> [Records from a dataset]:
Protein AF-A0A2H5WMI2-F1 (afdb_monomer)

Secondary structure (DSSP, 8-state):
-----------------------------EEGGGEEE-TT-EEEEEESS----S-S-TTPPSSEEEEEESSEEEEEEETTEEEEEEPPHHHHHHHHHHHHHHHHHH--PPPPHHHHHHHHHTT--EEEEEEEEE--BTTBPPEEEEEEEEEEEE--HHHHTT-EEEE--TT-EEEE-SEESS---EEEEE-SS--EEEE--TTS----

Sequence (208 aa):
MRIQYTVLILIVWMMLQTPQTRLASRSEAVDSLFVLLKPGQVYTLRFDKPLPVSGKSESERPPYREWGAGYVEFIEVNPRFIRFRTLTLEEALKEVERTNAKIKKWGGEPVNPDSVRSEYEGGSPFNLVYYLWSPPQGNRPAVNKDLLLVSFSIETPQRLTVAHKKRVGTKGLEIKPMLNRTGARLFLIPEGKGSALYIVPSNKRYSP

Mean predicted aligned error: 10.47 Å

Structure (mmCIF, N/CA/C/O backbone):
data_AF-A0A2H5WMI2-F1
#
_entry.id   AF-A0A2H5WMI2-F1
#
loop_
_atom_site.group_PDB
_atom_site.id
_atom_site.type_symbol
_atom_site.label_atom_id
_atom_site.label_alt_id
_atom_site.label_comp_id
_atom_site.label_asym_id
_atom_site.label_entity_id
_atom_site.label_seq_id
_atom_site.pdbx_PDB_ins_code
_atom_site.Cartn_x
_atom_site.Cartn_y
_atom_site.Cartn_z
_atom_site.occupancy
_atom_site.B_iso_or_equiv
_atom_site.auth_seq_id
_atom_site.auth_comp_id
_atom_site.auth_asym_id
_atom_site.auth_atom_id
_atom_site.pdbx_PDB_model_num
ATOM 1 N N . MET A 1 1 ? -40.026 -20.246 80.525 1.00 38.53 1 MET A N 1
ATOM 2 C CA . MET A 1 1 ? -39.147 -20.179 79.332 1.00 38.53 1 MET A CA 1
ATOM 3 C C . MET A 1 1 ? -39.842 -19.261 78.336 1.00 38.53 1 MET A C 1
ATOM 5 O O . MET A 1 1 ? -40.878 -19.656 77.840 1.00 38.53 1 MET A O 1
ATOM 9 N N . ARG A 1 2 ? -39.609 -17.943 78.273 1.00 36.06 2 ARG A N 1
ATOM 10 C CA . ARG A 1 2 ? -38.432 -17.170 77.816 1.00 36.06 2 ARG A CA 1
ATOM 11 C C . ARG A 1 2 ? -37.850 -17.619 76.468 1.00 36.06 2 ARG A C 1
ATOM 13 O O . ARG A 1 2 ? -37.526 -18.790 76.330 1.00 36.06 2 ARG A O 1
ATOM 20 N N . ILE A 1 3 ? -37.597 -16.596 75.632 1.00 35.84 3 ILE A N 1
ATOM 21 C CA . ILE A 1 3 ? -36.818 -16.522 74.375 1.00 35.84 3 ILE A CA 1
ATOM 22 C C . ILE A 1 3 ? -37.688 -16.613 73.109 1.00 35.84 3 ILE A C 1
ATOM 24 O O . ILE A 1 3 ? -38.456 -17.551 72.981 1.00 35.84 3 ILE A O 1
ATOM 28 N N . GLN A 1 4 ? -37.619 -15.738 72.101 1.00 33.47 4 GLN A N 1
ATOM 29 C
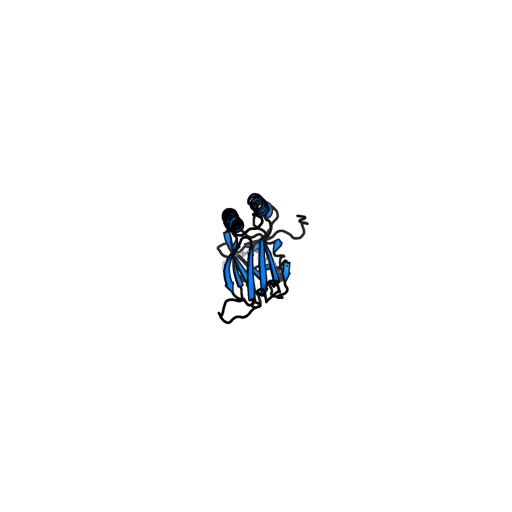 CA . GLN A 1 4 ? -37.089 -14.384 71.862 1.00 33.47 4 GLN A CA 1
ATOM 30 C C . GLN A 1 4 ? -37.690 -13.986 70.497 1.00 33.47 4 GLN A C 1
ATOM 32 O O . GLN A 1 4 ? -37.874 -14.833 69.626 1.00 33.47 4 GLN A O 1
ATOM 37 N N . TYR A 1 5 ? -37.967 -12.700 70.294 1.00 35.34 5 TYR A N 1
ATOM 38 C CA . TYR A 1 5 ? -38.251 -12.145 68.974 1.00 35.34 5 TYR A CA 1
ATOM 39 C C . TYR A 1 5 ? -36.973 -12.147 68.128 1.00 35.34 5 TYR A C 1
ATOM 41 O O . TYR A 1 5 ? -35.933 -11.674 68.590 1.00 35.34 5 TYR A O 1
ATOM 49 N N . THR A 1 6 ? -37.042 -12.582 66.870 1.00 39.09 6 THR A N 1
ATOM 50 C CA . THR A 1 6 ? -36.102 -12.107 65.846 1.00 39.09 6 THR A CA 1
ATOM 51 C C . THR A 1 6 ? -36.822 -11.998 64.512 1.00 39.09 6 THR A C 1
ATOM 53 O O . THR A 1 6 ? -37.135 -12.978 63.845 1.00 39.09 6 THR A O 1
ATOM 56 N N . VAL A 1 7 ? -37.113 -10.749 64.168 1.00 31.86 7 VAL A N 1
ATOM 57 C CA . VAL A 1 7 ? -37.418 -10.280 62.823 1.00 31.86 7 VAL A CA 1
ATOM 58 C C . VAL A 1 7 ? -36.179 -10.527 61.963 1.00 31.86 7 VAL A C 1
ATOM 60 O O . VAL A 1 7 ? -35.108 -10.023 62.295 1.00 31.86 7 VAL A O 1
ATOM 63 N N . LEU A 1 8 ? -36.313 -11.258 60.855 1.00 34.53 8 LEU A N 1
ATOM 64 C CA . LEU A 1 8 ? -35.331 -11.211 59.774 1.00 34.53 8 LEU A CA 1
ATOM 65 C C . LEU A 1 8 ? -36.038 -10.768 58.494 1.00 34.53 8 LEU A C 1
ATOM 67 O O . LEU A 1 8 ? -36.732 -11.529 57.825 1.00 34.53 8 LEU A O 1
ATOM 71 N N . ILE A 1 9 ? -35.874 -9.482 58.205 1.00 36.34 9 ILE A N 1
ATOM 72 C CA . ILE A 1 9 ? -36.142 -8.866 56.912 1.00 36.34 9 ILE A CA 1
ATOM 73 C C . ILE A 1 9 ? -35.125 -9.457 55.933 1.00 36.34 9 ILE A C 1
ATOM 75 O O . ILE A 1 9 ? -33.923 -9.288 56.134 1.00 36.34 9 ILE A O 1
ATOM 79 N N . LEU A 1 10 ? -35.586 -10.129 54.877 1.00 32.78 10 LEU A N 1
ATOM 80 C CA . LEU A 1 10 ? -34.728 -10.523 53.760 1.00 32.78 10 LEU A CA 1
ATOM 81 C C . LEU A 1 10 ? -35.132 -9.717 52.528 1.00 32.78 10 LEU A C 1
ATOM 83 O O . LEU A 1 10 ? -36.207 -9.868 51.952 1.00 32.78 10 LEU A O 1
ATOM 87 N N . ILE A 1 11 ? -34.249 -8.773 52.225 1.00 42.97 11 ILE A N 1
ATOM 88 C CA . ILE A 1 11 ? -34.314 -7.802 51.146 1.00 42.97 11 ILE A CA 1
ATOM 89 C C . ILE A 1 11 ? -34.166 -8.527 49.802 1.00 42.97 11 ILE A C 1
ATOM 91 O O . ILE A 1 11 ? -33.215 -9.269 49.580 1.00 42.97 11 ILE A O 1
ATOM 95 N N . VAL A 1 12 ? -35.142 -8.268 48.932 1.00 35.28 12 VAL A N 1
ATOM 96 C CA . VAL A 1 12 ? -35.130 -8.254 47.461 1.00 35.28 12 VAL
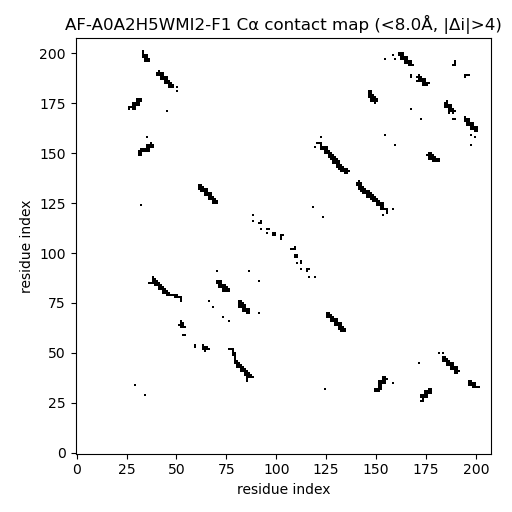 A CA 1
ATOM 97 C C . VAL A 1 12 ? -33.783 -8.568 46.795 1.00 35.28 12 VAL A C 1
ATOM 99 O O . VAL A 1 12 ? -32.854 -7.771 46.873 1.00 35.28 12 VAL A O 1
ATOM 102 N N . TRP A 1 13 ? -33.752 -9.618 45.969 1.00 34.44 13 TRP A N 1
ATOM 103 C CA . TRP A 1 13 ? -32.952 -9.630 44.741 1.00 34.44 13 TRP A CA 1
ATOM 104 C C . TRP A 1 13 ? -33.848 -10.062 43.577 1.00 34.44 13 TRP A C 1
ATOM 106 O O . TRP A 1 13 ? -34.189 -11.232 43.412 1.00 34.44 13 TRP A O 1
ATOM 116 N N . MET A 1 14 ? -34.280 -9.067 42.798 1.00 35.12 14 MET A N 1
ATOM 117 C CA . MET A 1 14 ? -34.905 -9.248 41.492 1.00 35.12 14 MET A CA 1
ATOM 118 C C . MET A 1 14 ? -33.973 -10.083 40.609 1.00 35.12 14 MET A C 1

> [What you need to do]:
Quote exactly, and nothing besides, the lines from the one with "ATOM 72 C CA" through the end of the records above; include both ends and omit the pictures.

> [Written answer]:
ATOM 72 C CA . ILE A 1 9 ? -36.142 -8.866 56.912 1.00 36.34 9 ILE A CA 1
ATOM 73 C C . ILE A 1 9 ? -35.125 -9.457 55.933 1.00 36.34 9 ILE A C 1
ATOM 75 O O . ILE A 1 9 ? -33.923 -9.288 56.134 1.00 36.34 9 ILE A O 1
ATOM 79 N N . LEU A 1 10 ? -35.586 -10.129 54.877 1.00 32.78 10 LEU A N 1
ATOM 80 C CA . LEU A 1 10 ? -34.728 -10.523 53.760 1.00 32.78 10 LEU A CA 1
ATOM 81 C C . LEU A 1 10 ? -35.132 -9.717 52.528 1.00 32.78 10 LEU A C 1
ATOM 83 O O . LEU A 1 10 ? -36.207 -9.868 51.952 1.00 32.78 10 LEU A O 1
ATOM 87 N N . ILE A 1 11 ? -34.249 -8.773 52.225 1.00 42.97 11 ILE A N 1
ATOM 88 C CA . ILE A 1 11 ? -34.314 -7.802 51.146 1.00 42.97 11 ILE A CA 1
ATOM 89 C C . ILE A 1 11 ? -34.166 -8.527 49.802 1.00 42.97 11 ILE A C 1
ATOM 91 O O . ILE A 1 11 ? -33.215 -9.269 49.580 1.00 42.97 11 ILE A O 1
ATOM 95 N N . VAL A 1 12 ? -35.142 -8.268 48.932 1.00 35.28 12 VAL A N 1
ATOM 96 C CA . VAL A 1 12 ? -35.130 -8.254 47.461 1.00 35.28 12 VAL
 A CA 1
ATOM 97 C C . VAL A 1 12 ? -33.783 -8.568 46.795 1.00 35.28 12 VAL A C 1
ATOM 99 O O . VAL A 1 12 ? -32.854 -7.771 46.873 1.00 35.28 12 VAL A O 1
ATOM 102 N N . TRP A 1 13 ? -33.752 -9.618 45.969 1.00 34.44 13 TRP A N 1
ATOM 103 C CA . TRP A 1 13 ? -32.952 -9.630 44.741 1.00 34.44 13 TRP A CA 1
ATOM 104 C C . TRP A 1 13 ? -33.848 -10.062 43.577 1.00 34.44 13 TRP A C 1
ATOM 106 O O . TRP A 1 13 ? -34.189 -11.232 43.412 1.00 34.44 13 TRP A O 1
ATOM 116 N N . MET A 1 14 ? -34.280 -9.067 42.798 1.00 35.12 14 MET A N 1
ATOM 117 C CA . MET A 1 14 ? -34.905 -9.248 41.492 1.00 35.12 14 MET A CA 1
ATOM 118 C C . MET A 1 14 ? -33.973 -10.083 40.609 1.00 35.12 14 MET A C 1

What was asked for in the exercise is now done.